[Items from a data source]
----

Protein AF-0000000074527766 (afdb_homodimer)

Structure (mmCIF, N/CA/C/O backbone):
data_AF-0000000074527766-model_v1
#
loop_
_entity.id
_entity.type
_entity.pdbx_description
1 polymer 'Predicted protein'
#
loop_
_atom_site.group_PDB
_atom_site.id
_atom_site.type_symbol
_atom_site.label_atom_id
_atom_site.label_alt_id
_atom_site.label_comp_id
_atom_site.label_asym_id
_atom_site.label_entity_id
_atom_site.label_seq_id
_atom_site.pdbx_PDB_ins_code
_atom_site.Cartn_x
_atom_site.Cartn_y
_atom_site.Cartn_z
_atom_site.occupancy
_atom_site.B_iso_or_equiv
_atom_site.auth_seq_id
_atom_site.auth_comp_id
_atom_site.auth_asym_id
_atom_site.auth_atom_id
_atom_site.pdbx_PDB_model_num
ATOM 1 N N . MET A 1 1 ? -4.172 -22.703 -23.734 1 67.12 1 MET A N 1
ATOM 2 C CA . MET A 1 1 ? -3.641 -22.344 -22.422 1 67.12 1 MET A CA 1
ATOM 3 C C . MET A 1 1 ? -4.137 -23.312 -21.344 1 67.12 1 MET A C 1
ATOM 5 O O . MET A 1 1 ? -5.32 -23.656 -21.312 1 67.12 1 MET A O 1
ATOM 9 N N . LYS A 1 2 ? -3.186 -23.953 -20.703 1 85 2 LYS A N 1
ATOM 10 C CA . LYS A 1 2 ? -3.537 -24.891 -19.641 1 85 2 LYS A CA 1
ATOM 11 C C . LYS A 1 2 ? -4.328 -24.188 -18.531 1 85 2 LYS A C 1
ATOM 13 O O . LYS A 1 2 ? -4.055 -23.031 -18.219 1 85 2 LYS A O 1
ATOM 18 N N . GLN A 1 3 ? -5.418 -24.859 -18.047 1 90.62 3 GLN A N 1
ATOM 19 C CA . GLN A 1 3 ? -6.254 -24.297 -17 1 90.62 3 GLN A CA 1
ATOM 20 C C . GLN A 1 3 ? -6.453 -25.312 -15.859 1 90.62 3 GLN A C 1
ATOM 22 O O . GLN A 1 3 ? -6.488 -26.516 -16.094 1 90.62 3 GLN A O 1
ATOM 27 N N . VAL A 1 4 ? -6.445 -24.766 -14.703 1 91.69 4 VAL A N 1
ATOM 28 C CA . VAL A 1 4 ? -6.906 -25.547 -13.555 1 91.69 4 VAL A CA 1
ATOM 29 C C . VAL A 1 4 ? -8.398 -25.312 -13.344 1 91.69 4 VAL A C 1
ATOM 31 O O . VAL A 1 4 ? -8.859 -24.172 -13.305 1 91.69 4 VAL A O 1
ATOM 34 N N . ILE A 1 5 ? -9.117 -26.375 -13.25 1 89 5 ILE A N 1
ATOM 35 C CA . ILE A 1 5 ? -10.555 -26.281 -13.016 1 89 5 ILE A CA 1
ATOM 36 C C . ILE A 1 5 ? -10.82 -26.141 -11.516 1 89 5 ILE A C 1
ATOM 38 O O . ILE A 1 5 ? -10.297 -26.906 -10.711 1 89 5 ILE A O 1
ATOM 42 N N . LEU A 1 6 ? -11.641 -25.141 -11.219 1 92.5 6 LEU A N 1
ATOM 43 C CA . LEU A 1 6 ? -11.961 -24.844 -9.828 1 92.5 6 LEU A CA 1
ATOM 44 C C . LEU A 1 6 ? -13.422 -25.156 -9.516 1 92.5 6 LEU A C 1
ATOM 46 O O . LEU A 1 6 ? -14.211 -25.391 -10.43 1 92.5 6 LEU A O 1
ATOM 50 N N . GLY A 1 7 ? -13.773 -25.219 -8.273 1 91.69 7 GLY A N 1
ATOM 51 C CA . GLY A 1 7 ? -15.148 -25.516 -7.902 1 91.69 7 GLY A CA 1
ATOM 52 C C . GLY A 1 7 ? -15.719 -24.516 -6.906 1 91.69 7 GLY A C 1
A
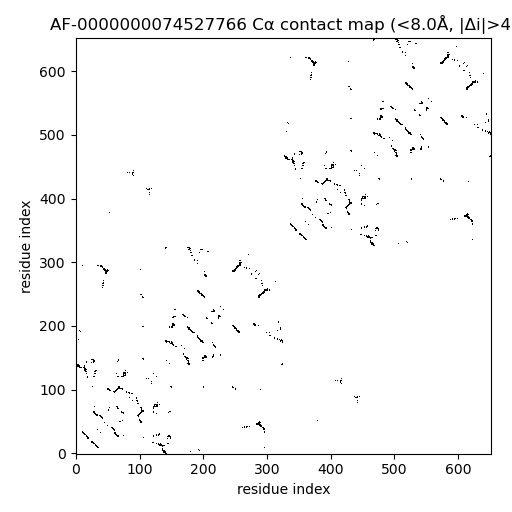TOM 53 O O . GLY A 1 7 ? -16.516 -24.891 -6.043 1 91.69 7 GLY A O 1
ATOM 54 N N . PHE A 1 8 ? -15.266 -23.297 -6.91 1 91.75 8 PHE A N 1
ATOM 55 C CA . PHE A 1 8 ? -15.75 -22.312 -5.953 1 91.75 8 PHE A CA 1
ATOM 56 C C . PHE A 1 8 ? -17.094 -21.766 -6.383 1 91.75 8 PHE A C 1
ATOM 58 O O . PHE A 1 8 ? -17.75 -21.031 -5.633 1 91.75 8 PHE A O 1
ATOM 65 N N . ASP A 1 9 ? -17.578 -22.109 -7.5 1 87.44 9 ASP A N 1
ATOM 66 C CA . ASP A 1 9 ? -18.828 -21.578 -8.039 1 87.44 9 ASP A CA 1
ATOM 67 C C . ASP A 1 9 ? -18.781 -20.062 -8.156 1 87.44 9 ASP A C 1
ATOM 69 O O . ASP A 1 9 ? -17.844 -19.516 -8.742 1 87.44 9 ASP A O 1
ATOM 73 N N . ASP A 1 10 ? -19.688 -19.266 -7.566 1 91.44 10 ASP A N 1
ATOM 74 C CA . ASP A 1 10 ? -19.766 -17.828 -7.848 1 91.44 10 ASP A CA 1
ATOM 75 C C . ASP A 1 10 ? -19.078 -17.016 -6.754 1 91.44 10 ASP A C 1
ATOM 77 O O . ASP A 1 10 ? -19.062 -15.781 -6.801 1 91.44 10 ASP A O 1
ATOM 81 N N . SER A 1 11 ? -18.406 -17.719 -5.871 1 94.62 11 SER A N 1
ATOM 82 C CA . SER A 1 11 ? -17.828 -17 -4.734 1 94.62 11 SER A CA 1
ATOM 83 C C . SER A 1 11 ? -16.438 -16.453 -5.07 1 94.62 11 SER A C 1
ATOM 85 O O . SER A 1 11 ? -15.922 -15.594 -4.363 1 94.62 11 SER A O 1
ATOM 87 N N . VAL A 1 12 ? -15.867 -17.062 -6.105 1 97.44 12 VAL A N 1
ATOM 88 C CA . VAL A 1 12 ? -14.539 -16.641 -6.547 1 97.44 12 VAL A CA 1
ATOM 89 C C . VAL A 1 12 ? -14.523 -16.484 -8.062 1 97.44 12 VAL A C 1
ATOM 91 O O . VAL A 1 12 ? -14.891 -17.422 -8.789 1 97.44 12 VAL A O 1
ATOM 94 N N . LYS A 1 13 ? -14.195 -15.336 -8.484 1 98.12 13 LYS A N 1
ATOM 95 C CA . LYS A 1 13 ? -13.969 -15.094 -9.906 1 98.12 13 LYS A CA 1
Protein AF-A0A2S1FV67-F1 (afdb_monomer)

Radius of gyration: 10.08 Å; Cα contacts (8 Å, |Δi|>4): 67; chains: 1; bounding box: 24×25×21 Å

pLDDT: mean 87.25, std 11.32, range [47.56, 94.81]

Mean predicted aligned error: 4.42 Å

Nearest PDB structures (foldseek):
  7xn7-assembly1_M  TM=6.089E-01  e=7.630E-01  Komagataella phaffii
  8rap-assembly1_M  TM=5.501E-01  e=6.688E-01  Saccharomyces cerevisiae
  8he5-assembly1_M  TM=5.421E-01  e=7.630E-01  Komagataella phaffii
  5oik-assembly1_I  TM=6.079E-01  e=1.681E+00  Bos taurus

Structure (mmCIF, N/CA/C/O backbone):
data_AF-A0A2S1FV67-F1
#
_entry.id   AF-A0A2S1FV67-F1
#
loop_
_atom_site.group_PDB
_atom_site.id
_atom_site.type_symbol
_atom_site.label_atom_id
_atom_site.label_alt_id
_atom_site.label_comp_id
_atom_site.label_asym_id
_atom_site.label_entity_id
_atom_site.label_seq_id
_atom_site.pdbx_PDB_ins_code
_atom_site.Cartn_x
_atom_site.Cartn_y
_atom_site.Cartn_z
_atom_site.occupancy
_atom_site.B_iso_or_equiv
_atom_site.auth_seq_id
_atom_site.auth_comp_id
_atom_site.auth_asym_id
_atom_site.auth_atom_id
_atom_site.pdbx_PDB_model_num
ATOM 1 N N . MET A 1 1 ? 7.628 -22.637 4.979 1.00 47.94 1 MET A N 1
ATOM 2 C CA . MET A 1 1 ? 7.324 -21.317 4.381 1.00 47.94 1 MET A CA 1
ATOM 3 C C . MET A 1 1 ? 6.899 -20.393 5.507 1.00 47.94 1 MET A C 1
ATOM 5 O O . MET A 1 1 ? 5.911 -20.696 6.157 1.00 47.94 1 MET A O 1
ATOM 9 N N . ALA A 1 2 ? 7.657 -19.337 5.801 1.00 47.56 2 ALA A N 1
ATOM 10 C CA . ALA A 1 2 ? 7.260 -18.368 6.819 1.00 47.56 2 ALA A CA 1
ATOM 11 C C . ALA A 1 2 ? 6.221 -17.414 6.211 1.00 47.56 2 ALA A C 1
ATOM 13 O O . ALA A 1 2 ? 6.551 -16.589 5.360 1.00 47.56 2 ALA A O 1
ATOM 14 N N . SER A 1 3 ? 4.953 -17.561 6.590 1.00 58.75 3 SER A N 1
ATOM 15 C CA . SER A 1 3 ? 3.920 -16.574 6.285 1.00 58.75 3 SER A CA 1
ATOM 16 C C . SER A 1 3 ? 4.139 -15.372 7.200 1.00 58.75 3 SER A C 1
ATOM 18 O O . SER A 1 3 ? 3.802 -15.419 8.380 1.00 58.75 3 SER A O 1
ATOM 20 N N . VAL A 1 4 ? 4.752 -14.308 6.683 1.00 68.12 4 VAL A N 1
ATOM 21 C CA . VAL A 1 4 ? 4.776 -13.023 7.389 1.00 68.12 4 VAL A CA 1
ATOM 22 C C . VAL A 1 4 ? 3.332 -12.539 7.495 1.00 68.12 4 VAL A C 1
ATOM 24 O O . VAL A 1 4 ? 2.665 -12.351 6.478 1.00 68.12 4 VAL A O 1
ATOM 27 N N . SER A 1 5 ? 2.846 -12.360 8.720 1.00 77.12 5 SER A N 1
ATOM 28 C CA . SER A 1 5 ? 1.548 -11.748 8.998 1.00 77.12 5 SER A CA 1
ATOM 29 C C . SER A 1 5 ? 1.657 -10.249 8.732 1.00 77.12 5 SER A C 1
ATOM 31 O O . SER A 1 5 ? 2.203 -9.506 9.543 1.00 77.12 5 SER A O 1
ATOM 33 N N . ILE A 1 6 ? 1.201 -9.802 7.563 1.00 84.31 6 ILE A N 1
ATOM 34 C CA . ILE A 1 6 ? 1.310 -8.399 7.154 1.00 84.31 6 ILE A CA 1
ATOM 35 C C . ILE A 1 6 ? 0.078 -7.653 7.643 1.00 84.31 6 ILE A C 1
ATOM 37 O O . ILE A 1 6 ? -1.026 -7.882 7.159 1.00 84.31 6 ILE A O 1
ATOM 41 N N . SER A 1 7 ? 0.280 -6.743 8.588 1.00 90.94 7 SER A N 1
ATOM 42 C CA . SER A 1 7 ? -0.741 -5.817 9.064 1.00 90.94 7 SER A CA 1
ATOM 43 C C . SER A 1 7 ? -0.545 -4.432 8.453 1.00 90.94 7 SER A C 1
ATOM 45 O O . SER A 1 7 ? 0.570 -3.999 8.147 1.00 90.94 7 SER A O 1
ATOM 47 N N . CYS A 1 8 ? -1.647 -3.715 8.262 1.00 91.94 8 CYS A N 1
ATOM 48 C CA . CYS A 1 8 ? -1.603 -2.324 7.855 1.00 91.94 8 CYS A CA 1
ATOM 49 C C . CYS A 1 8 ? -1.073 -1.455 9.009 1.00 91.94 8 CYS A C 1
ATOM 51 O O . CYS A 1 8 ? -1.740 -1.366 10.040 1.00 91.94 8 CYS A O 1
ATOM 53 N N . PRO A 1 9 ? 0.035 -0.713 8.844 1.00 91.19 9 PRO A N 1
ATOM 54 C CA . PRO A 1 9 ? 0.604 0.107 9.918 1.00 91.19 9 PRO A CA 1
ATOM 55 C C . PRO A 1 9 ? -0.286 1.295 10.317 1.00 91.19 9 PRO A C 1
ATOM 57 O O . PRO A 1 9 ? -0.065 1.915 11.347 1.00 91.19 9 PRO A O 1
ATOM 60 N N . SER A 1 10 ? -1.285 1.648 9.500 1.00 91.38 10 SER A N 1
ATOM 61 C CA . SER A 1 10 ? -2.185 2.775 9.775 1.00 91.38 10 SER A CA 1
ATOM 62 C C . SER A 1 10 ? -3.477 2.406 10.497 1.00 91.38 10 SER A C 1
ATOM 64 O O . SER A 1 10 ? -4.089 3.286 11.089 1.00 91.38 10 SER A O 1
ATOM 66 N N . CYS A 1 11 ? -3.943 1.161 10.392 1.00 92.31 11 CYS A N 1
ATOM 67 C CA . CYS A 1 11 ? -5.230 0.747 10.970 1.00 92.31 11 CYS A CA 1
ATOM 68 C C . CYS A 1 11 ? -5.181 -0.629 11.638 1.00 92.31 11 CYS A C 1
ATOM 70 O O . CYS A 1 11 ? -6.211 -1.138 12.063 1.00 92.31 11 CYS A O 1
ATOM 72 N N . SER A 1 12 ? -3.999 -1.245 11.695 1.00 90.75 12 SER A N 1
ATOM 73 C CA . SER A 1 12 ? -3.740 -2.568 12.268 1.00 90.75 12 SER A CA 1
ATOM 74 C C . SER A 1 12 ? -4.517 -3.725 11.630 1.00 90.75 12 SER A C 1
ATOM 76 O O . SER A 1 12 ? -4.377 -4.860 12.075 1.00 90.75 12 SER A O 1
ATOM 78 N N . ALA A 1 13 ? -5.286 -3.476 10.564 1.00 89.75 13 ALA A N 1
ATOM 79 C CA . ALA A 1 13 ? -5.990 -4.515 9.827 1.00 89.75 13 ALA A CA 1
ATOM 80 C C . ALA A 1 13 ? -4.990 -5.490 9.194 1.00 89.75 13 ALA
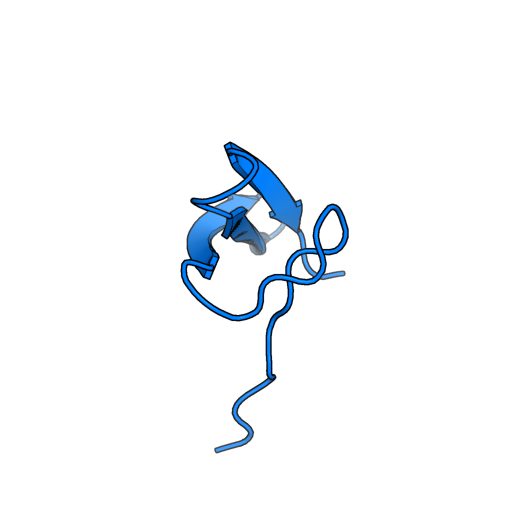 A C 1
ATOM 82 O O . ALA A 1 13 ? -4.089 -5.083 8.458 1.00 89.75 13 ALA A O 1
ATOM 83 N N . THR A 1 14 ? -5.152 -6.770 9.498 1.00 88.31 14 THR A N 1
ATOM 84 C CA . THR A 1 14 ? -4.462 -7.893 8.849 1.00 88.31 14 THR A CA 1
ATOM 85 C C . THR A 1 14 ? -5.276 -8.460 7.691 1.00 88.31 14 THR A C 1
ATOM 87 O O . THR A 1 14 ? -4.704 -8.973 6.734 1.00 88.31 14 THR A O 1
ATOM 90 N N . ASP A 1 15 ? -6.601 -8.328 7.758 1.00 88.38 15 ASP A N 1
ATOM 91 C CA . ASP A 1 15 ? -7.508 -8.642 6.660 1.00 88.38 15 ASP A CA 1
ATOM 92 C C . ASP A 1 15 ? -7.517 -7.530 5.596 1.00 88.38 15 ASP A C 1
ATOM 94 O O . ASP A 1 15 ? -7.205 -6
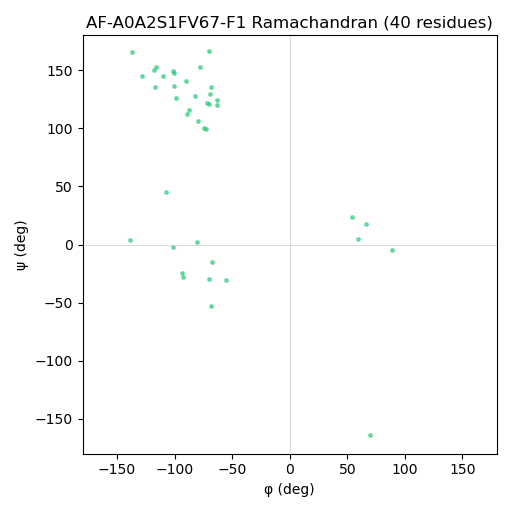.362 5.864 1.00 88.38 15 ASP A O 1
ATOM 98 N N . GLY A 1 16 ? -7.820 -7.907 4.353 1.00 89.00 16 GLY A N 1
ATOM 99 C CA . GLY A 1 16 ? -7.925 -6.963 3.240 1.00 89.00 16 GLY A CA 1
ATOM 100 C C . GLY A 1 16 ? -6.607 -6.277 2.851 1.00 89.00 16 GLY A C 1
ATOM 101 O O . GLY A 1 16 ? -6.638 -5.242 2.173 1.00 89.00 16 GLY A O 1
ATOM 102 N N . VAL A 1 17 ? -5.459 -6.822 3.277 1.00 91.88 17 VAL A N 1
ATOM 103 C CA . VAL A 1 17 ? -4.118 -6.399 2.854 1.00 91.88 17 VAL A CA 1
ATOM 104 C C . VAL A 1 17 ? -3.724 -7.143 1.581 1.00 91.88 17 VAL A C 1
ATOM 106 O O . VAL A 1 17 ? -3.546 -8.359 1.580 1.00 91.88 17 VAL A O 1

----

The entries above hold a line with "ATOM 55 C CA" and a later line with "ATOM 75 C C". Write out exactly those lines and all lines between, nothing more.

SOLUTION FOR THIS PROBLEM ->
ATOM 55 C CA . PHE A 1 8 ? -15.75 -22.312 -5.953 1 91.75 8 PHE A CA 1
ATOM 56 C C . PHE A 1 8 ? -17.094 -21.766 -6.383 1 91.75 8 PHE A C 1
ATOM 58 O O . PHE A 1 8 ? -17.75 -21.031 -5.633 1 91.75 8 PHE A O 1
ATOM 65 N N . ASP A 1 9 ? -17.578 -22.109 -7.5 1 87.44 9 ASP A N 1
ATOM 66 C CA . ASP A 1 9 ? -18.828 -21.578 -8.039 1 87.44 9 ASP A CA 1
ATOM 67 C C . ASP A 1 9 ? -18.781 -20.062 -8.156 1 87.44 9 ASP A C 1
ATOM 69 O O . ASP A 1 9 ? -17.844 -19.516 -8.742 1 87.44 9 ASP A O 1
ATOM 73 N N . ASP A 1 10 ? -19.688 -19.266 -7.566 1 91.44 10 ASP A N 1
ATOM 74 C CA . ASP A 1 10 ? -19.766 -17.828 -7.848 1 91.44 10 ASP A CA 1
ATOM 75 C C . ASP A 1 10 ? -19.078 -17.016 -6.754 1 91.44 10 ASP A C 1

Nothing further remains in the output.